We recently upgraded our internal CA to use SHA2 and added an intermediate cert.
We are unable to login to Skype for Business using the SHA2 cert in our QA environment which is also using SHA2 certs. Our clients work fine, but the VVX phones will not register.
I've manually loaded the entire cert chain to the VVX and we are still seeing issues.
Has anyone upgraded to SHA2 and introduced an intermediate cert? Did your VVX phones have issues registering to Skype? Any advice?
We have not updated our Skype OAUTH cert yet because that will update everywhere in our Skype environment.
UC Software Version 126.96.36.1996
Updater Version 188.8.131.520
We do have a provisioning server.
Any help is greatly appreciated.
welcome back to the Polycom Community.
SHA2 is supported but without any logs or in parallel a wireshark trace to see the exchange we cannot help you on this issue.
You can post logs / wireshark traces here but for Polycom to help this needs to come into support.

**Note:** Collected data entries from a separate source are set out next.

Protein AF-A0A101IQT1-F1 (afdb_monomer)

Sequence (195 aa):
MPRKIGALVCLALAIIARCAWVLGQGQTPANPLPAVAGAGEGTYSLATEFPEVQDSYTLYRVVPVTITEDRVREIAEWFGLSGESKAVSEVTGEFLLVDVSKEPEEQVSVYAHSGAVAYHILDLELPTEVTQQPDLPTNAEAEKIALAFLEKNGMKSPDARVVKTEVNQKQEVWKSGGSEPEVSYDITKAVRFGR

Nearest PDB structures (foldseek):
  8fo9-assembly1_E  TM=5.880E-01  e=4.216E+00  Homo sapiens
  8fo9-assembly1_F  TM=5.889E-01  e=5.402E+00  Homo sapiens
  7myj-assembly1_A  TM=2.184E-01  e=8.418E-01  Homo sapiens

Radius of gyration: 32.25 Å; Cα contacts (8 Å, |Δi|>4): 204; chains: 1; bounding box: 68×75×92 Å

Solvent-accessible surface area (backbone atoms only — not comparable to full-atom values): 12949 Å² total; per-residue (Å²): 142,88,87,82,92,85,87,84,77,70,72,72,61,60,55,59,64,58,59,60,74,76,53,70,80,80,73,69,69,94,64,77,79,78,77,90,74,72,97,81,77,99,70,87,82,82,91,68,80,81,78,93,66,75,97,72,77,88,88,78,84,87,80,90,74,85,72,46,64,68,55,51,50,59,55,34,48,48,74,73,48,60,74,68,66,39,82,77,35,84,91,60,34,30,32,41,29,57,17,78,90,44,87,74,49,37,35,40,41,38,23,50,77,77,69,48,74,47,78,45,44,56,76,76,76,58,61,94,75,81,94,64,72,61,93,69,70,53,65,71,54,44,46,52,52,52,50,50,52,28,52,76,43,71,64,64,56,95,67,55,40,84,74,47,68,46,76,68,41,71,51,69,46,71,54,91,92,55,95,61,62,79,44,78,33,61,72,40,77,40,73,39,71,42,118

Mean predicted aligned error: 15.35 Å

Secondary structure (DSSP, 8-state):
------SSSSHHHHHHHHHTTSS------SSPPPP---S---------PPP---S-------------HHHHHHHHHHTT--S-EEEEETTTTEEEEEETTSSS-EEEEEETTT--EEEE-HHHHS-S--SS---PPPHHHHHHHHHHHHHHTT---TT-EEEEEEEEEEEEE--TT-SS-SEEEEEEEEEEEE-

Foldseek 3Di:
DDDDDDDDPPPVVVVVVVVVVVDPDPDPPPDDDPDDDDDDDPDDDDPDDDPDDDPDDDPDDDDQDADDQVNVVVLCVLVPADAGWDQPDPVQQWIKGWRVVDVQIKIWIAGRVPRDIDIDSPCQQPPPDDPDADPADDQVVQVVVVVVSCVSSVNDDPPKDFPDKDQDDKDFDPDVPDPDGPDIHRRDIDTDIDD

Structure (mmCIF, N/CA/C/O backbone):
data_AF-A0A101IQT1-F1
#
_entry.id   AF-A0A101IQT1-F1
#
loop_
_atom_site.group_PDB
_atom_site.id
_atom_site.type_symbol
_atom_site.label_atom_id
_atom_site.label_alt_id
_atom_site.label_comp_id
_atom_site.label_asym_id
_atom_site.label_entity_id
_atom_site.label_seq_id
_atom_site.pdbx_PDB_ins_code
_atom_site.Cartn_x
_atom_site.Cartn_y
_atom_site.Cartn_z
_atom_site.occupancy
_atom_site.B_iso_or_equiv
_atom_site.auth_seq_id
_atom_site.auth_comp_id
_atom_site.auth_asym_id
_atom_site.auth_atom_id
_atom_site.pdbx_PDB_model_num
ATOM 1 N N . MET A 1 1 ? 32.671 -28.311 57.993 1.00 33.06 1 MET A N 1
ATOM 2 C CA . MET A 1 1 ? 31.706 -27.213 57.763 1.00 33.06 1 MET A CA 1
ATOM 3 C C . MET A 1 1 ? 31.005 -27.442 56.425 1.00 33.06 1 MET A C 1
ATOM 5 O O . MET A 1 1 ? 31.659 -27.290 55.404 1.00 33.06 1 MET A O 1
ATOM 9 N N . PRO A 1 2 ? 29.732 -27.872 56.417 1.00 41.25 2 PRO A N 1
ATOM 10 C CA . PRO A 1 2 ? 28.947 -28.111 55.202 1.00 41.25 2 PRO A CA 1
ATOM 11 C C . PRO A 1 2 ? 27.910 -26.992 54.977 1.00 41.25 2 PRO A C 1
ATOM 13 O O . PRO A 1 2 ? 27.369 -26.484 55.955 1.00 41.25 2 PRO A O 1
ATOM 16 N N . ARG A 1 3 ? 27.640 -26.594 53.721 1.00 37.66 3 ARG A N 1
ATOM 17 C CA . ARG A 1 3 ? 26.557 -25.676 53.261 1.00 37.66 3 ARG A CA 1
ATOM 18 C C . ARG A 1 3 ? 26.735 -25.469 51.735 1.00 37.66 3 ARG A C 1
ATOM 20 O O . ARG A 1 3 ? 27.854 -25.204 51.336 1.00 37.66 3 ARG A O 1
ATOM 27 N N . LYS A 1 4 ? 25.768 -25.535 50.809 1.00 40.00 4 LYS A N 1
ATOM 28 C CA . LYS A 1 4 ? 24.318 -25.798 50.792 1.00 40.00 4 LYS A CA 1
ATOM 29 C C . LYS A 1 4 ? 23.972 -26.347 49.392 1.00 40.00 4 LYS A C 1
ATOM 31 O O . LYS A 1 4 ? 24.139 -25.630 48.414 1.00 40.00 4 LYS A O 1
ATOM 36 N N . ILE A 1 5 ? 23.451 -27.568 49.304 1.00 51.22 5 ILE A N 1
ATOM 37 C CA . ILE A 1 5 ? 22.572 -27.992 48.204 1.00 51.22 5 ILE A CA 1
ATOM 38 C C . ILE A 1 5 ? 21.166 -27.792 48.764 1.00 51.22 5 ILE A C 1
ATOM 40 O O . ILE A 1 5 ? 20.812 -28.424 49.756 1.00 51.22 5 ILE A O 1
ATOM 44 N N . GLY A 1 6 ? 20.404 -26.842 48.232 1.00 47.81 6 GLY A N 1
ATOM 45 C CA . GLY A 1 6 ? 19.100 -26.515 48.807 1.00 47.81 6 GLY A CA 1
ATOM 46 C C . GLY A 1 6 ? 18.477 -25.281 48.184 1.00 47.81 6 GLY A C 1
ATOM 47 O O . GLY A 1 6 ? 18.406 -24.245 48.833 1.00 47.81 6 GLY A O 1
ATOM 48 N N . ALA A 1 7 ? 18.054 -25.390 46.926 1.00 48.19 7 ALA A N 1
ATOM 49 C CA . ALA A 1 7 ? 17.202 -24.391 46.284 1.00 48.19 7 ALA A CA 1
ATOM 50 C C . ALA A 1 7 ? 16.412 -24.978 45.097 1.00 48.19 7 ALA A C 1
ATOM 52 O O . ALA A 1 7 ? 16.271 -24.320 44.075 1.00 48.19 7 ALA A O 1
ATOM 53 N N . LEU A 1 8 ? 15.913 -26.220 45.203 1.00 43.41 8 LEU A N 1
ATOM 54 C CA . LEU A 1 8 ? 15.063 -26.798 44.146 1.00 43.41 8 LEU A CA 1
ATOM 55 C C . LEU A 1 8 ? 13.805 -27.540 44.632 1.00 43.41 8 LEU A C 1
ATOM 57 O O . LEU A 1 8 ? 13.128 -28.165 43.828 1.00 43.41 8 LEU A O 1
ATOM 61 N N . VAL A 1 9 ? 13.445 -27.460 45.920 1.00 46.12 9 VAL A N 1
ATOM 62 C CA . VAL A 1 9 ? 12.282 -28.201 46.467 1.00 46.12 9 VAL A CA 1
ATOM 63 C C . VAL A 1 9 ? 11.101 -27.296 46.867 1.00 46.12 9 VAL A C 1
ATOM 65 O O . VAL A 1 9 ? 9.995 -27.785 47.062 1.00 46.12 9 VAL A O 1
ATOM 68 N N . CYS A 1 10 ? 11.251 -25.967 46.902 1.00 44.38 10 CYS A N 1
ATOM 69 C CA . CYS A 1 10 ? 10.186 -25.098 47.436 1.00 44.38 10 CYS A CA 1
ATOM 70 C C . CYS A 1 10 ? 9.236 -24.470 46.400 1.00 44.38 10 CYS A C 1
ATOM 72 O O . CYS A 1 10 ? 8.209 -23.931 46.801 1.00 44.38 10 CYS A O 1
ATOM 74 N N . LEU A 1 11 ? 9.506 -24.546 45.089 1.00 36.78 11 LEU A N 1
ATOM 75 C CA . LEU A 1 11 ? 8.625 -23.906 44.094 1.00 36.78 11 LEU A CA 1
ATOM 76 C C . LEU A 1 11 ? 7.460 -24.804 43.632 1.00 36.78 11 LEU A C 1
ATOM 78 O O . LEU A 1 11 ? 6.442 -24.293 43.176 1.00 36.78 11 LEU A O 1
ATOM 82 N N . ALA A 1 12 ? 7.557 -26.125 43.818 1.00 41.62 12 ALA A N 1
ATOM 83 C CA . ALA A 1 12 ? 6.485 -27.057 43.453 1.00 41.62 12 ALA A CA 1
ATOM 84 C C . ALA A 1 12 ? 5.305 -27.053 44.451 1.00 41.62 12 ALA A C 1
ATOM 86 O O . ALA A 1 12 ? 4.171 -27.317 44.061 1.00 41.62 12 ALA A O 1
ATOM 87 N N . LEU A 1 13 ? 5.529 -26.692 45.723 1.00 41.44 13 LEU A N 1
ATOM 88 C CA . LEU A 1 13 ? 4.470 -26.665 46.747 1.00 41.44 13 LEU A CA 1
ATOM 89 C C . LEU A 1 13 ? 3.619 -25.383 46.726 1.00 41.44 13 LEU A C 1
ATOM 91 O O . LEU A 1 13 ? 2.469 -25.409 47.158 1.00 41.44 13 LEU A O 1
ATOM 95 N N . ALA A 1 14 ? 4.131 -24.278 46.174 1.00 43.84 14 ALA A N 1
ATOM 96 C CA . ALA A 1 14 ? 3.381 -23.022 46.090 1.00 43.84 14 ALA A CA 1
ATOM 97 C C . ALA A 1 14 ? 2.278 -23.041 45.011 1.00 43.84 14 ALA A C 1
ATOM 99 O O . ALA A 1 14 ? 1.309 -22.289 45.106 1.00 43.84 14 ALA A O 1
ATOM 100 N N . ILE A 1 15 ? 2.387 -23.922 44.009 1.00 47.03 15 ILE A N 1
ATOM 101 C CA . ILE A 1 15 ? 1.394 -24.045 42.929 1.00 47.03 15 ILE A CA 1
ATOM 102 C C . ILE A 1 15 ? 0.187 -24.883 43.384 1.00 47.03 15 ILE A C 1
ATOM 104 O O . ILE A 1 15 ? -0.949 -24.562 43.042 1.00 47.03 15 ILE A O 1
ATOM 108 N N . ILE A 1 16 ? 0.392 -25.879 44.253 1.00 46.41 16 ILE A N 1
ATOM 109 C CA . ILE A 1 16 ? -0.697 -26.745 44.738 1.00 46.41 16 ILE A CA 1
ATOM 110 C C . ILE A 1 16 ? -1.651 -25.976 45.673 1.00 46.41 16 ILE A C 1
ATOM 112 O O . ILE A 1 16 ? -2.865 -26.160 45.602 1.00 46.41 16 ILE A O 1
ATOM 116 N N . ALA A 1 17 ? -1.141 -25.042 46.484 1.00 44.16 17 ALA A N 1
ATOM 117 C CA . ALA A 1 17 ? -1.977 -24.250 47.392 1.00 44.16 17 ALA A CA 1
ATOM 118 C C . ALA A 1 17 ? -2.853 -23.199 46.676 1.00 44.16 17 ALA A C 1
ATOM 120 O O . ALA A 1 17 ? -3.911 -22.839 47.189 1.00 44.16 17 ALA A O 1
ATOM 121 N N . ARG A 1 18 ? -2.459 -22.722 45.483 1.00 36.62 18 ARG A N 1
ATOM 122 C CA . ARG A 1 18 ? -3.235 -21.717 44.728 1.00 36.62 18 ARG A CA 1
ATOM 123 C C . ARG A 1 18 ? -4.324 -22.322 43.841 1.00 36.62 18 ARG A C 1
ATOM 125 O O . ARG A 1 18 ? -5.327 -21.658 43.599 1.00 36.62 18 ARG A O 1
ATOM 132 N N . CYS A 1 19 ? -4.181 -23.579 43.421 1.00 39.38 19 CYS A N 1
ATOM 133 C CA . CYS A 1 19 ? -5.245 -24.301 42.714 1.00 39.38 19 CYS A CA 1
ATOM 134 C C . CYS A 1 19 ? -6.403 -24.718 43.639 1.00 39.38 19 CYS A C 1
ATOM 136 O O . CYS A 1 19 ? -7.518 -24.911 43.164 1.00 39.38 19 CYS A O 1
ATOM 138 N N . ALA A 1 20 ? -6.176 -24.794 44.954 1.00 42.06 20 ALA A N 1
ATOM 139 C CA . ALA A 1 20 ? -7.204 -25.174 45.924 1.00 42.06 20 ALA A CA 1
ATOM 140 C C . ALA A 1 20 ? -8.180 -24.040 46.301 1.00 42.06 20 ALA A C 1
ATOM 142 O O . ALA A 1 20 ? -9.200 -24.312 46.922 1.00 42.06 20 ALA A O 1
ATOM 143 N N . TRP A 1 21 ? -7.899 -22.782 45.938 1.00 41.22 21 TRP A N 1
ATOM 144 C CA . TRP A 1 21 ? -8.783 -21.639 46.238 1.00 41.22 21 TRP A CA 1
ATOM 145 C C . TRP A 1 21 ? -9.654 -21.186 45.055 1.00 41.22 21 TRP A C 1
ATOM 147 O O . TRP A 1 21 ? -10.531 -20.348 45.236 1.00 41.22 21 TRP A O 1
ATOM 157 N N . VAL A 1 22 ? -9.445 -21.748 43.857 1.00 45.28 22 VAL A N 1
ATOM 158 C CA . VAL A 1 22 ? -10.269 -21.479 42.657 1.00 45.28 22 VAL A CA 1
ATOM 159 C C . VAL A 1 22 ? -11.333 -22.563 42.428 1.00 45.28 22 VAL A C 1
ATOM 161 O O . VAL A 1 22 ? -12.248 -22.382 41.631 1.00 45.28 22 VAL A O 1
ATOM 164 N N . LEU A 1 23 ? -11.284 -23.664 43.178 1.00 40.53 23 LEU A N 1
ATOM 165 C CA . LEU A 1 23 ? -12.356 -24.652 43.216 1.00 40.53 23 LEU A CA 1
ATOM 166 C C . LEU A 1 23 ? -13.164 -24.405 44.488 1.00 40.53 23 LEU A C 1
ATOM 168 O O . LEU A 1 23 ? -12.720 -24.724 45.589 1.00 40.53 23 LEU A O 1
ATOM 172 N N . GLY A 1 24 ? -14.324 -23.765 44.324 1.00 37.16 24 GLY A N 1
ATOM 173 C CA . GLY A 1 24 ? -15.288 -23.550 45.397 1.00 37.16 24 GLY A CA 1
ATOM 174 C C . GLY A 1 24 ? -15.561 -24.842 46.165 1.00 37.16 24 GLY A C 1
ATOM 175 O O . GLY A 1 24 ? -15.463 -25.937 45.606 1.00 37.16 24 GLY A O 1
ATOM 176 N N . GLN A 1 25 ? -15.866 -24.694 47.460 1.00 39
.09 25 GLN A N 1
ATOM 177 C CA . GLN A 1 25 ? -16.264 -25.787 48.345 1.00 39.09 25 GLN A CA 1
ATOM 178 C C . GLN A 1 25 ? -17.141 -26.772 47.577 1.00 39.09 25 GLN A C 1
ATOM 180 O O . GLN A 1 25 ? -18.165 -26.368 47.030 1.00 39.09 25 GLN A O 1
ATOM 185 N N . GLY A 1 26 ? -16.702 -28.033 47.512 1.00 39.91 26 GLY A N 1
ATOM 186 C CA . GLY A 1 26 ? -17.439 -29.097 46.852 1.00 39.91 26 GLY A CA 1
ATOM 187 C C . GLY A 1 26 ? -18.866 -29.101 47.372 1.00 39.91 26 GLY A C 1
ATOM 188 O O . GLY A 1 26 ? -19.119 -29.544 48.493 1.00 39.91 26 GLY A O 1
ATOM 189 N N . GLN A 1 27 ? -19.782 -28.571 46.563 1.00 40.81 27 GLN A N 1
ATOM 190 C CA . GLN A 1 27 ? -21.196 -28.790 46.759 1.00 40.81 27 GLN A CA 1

Please ensure to provide some feedback if this reply has helped you so other users can profit from your experience.
Polycom Global Services
Main log entry that repeats is:
0206180411|sip |4|00|[cert_verify_callback,tcp]:Server certificate verification failed, Untrusted Certificate,error=20
0206180411|sip |4|00|MakeTlsConnection: SSL_connect error 1
0206180411|sip |4|00|MakeTlsConnection: connection failed error -1
I will open a ticket with support to continue working on this. I just wasn't sure if someone who has been in this situation could potentially give me a push in the right direction.
We don't use an intermediary with our internal CA. When we had to renew our internal CA cert we added the new and old CA Cert via config file to all our phones.
We added the new one to CA 7 and the old one to CA 5 on the phones, only use CA 7 if you have no older Polycom SIP phones or they have different config files. So you would have three certs CA 6 is managed automatically if you have PIN auth setup.
Attached JPEG for referance.
Try with these logs:
Settings > Logging > Global Settings > Global Log Level Limit > Debug
Settings > Logging > Global Settings > Global Log Level Limit > Log File Size (Kbytes) > VVX pr = 1000 or Trio 10000
Settings > Logging > Module Log Level Limits > SIP > Debug
Settings > Logging > Module Log Level Limits > CURL > Event 1
Supply them to support once you ensured its not an issue on your end.